Build a dict from a web server log that sums up web server usage by user id.

An NYU user id consists of 2-3 letters and 1 or more numbers. My user id is dbb212.

On each line, access_log.txt contains a log line describing a web request -- here is an example:

172.26.93.208 - - [28/Jun/2012:21:00:45 -0400] "GET /~cmk380/pythondata/image3a.txt HTTP/1.1" 200 4487

cmk380: the home directory (also the user id) for user hosting the requested resource 4487 (at the end of the line): the number of bytes downloaded in the request Not all lines have an NYU ID or a bytes number. If a line is missing either (i.e. if either of the patterns did not match), skip it. In addition, the pattern of 2-3 letters followed by one or more numbers may appear in other places, such as file or folder names.
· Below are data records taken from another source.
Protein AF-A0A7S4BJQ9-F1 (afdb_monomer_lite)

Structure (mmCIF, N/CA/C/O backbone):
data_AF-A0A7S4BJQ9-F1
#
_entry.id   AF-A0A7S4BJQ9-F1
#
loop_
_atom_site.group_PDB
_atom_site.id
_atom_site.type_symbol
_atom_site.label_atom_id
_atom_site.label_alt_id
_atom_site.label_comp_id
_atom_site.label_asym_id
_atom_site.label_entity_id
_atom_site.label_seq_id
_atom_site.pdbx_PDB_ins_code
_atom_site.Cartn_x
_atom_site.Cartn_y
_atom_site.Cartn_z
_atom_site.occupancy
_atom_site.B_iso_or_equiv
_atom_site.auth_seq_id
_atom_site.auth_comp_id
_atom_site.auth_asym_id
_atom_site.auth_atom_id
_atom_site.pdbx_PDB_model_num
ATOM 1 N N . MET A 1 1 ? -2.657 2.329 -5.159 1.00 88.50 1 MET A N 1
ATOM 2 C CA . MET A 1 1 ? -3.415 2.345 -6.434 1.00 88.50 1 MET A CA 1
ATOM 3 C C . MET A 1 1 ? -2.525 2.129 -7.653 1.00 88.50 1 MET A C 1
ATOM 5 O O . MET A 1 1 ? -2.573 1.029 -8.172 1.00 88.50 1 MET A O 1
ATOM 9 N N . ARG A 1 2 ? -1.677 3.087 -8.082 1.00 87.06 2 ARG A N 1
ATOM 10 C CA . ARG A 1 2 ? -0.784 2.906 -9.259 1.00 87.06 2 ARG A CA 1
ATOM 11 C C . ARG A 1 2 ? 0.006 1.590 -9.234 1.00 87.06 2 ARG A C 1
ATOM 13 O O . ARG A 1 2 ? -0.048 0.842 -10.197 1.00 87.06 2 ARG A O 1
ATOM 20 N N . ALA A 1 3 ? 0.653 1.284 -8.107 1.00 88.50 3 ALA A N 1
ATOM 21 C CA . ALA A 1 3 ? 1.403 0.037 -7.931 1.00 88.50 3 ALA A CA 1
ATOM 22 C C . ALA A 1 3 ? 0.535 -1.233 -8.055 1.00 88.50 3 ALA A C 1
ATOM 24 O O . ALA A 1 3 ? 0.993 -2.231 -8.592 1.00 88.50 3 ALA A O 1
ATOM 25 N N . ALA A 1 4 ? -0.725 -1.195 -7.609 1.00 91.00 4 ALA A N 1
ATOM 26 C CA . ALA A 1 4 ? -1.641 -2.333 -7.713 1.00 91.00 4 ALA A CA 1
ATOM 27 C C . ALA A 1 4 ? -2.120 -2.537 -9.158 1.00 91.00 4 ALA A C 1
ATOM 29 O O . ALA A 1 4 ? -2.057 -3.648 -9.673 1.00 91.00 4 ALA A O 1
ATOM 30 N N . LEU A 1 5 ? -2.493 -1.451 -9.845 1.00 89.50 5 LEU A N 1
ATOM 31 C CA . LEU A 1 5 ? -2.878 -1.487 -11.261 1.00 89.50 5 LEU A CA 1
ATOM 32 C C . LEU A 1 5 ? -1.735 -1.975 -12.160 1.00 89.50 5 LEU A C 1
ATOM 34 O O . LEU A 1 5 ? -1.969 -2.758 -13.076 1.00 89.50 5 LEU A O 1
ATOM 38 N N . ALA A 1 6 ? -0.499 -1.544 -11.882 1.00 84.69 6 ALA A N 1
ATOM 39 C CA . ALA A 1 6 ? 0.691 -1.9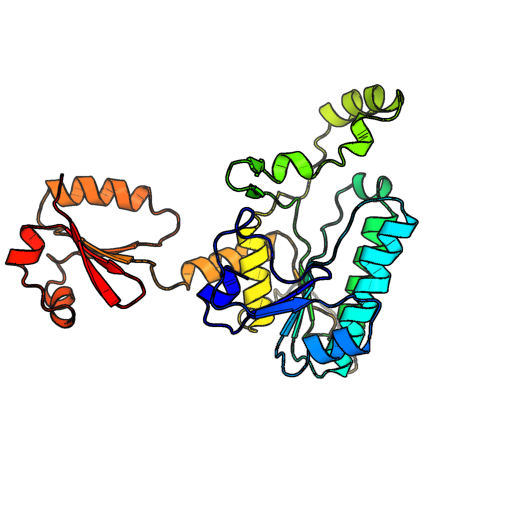92 -12.606 1.00 84.69 6 ALA A CA 1
ATOM 40 C C . ALA A 1 6 ? 0.944 -3.503 -12.460 1.00 84.69 6 ALA A C 1
ATOM 42 O O . ALA A 1 6 ? 1.557 -4.106 -13.332 1.00 84.69 6 ALA A O 1
ATOM 43 N N . ARG A 1 7 ? 0.436 -4.119 -11.386 1.00 85.44 7 ARG A N 1
ATOM 44 C CA . ARG A 1 7 ? 0.481 -5.569 -11.148 1.00 85.44 7 ARG A CA 1
ATOM 45 C C . ARG A 1 7 ? -0.785 -6.293 -11.615 1.00 85.44 7 ARG A C 1
ATOM 47 O O . ARG A 1 7 ? -1.021 -7.426 -11.220 1.00 85.44 7 ARG A O 1
ATOM 54 N N . GLY A 1 8 ? -1.613 -5.633 -12.426 1.00 87.88 8 GLY A N 1
ATOM 55 C CA . GLY A 1 8 ? -2.808 -6.225 -13.023 1.00 87.88 8 GLY A CA 1
ATOM 56 C C . GLY A 1 8 ? -4.012 -6.351 -12.088 1.00 87.88 8 GLY A C 1
ATOM 57 O O . GLY A 1 8 ? -5.046 -6.836 -12.536 1.00 87.88 8 GLY A O 1
ATOM 58 N N . ALA A 1 9 ? -3.926 -5.888 -10.837 1.00 90.75 9 ALA A N 1
ATOM 59 C CA . ALA A 1 9 ? -5.035 -5.989 -9.893 1.00 90.75 9 ALA A CA 1
ATOM 60 C C . ALA A 1 9 ? -6.232 -5.118 -10.316 1.00 90.75 9 ALA A C 1
ATOM 62 O O . ALA A 1 9 ? -6.059 -4.018 -10.855 1.00 90.75 9 ALA A O 1
ATOM 63 N N . SER A 1 10 ? -7.444 -5.586 -10.005 1.00 93.56 10 SER A N 1
ATOM 64 C CA . SER A 1 10 ? -8.627 -4.724 -9.934 1.00 93.56 10 SER A CA 1
ATOM 65 C C . SER A 1 10 ? -8.538 -3.874 -8.666 1.00 93.56 10 SER A C 1
ATOM 67 O O . SER A 1 10 ? -8.158 -4.376 -7.609 1.00 93.56 10 SER A O 1
ATOM 69 N N . VAL A 1 11 ? -8.806 -2.570 -8.763 1.00 94.81 11 VAL A N 1
ATOM 70 C CA . VAL A 1 11 ? -8.569 -1.634 -7.656 1.00 94.81 11 VAL A CA 1
ATOM 71 C C . VAL A 1 11 ? -9.761 -0.711 -7.479 1.00 94.81 11 VAL A C 1
ATOM 73 O O . VAL A 1 11 ? -10.052 0.087 -8.366 1.00 94.81 11 VAL A O 1
ATOM 76 N N . ALA A 1 12 ? -10.353 -0.731 -6.287 1.00 94.56 12 ALA A N 1
ATOM 77 C CA . ALA A 1 12 ? -11.288 0.285 -5.826 1.00 94.56 12 ALA A CA 1
ATOM 78 C C . ALA A 1 12 ? -10.629 1.201 -4.785 1.00 94.56 12 ALA A C 1
ATOM 80 O O . ALA A 1 12 ? -9.863 0.761 -3.925 1.00 94.56 12 ALA A O 1
ATOM 81 N N . SER A 1 13 ? -10.916 2.497 -4.864 1.00 94.06 13 SER A N 1
ATOM 82 C CA . SER A 1 13 ? -10.548 3.485 -3.851 1.00 94.06 13 SER A CA 1
ATOM 83 C C . SER A 1 13 ? -11.783 3.926 -3.093 1.00 94.06 13 SER A C 1
ATOM 85 O O . SER A 1 13 ? -12.719 4.458 -3.689 1.00 94.06 13 SER A O 1
ATOM 87 N N . VAL A 1 14 ? -11.756 3.749 -1.776 1.00 94.00 14 VAL A N 1
ATOM 88 C CA . VAL A 1 14 ? -12.854 4.121 -0.886 1.00 94.00 14 VAL A CA 1
ATOM 89 C C . VAL A 1 14 ? -12.459 5.374 -0.116 1.00 94.00 14 VAL A C 1
ATOM 91 O O . VAL A 1 14 ? -11.458 5.398 0.601 1.00 94.00 14 VAL A O 1
ATOM 94 N N . SER A 1 15 ? -13.230 6.448 -0.265 1.00 93.00 15 SER A N 1
ATOM 95 C CA . SER A 1 15 ? -13.054 7.654 0.545 1.00 93.00 15 SER A CA 1
ATOM 96 C C . SER A 1 15 ? -14.347 8.446 0.632 1.00 93.00 15 SER A C 1
ATOM 98 O O . SER A 1 15 ? -15.174 8.372 -0.268 1.00 93.00 15 SER A O 1
ATOM 100 N N . ARG A 1 16 ? -14.485 9.316 1.638 1.00 91.25 16 ARG A N 1
ATOM 101 C CA . ARG A 1 16 ? -15.675 10.178 1.776 1.00 91.25 16 ARG A CA 1
ATOM 102 C C . ARG A 1 16 ? -15.994 10.985 0.511 1.00 91.25 16 ARG A C 1
ATOM 104 O O . ARG A 1 16 ? -17.154 11.206 0.199 1.00 91.25 16 ARG A O 1
ATOM 111 N N . ARG A 1 17 ? -14.970 11.416 -0.235 1.00 87.31 17 ARG A N 1
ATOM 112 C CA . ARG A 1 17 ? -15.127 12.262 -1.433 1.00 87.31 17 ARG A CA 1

These are not user ids and should not be counted. To do this, and for the credit portion of this assignment include the "slash tilde" as part of the pattern so that only ids of this pattern are selected. Use a summing dictionary to sum up the bytes found for each user id, sort the dict by value and show the users sorted from greatest to least bytes downloaded. List only those users that have > 10000000 bytes.

Expected Output:

2235 matches found (both user id and end-of-line bytes found on the line)

shl249:  180275381
mm64:  92987649
jl2462:  60035526
myd212:  30060623
mrh382:  21893612
dbb212:  18108625
gb1067:  15346867
bnb224:  11175954
mhy229:  10937128

Extra Credit: find more references to nyu ids -- see below. HOMEWORK CHECKLIST please use this checklist to avoid common mistakes and ensure a correct solution:

		you do no post-processing -- that is splitting, slicing or otherwise modifying the extracted values after using the regex. Instead, use the proper grouping so that the value extracted is in final form.
		you do not use the 'wildcard' (.) -- this is a special restriction for these assignments only
		you use the +, * and ? (the built-in quantifiers) and not {1,}, {0,} or {0,1} (their custom quantifier equivalents) (This doesn't mean you shouldn't use custom quantifiers like {2,3}; it means that you should use + instead of {1,}, * instead of {0,} and ? instead of instead of {0,1})
		code conforms to points in the Code Quality pdf
		there are no extraneous comments or "testing" code lines
		program runs as shown in the assignment, or if it doesn't, a comment is placed at the top explaining what error or bad output has occurred (it is fine to turn in an incomplete solution if you have a question or would like to discuss ways to improve)

4.3

Extract all mentions of stock symbols and price changes from a news article.

The news article in market_discussion.txt contains a number of references to stock symbols and pct change for the stock at that moment:

... according to The Wall Street Journal, SoftBank Group SFTBY, +0.65% didn’t have ...

The ticker will be one or more capital letters followed by a comma, and the price change will start with a sign (+ or -), have at least one digit after the sign, and have two decimal places after the period, followed by a percent sign. Please do not split or loop. Use fh.read() to read the file into a single string, then re.findall(), which will search through the entire text and return a list of strings with all matches. Then, please sort the resulting list, and loop through and print it.

Expected Output:

COMP, -0.44
CVS, +5.02
DJIA, -0.15
HPQ, +10.54
HUM, +3.42
SFTBY, +0.65
SPX, -0.12
TMUBMUSD, -2.52
XRX, +2.67

Extra Challenge: collect the results in a dict and sort by value, highest to lowest. To do this, you'll use .findall() with groups (grouping the ticker and the price), which returns a list of tuples. Again, please do not split the file or loop through lines or words. You must use .findall().

Extra challenge expected output:

HPQ, 10.54
CVS, 5.02
HUM, 3.42
XRX, 2.67
SFTBY, 0.65
SPX, -0.12
DJIA, -0.15
COMP, -0.44
TMUBMUSD, -2.52

HOMEWORK CHECKLIST please use this checklist to avoid common mistakes and ensure a correct solution:

		you do no post-processing -- that is splitting, slicing or otherwise modifying the extracted values after using the regex. Instead, use the proper grouping so that the value extracted is in final form.
		you do not use the 'wildcard' (.) -- this is a special restriction for these assignments only
		you use the +, * and ? (the built-in quantifiers) and not {1,}, {0,} or {0,1} (their custom quantifier equivalents)
		code conforms to points in the Code Quality pdf
		there are no extraneous comments or "testing" code lines
		program runs as shown in the assignment, or if it doesn't, a comment is placed at the top explaining what error or bad output has occurred (it is fine to turn in an incomplete solution if you have a question or would like to discuss ways to improve)

4.4

(extra credit) Find user ids in the web server access log that do not conform to the 'slash-tilde' pattern. By my count, there are 207 additional lines that feature user ids but don't match the '/~' pattern. Find these additional lines and include them in the sum. This one is tricky, so see the discussion for hints, and a narrative of how I arrived at my results.

Expected Output:

2442 matches found (user id and end-of-line bytes)

shl249:  180275381
mm64:  93688659
jl2462:  60035811
myd212:  30060623
mrh382:  21893612
dbb212:  18707260
gb1067:  15346867
bnb224:  11175954
mhy229:  10937128

(Note that the count as well as values for mm64 and dbb212 are different from the previous output.) Remember, if your results are different, don't spend time trying to conform - instead, investigate and/or let's discuss.

[pr]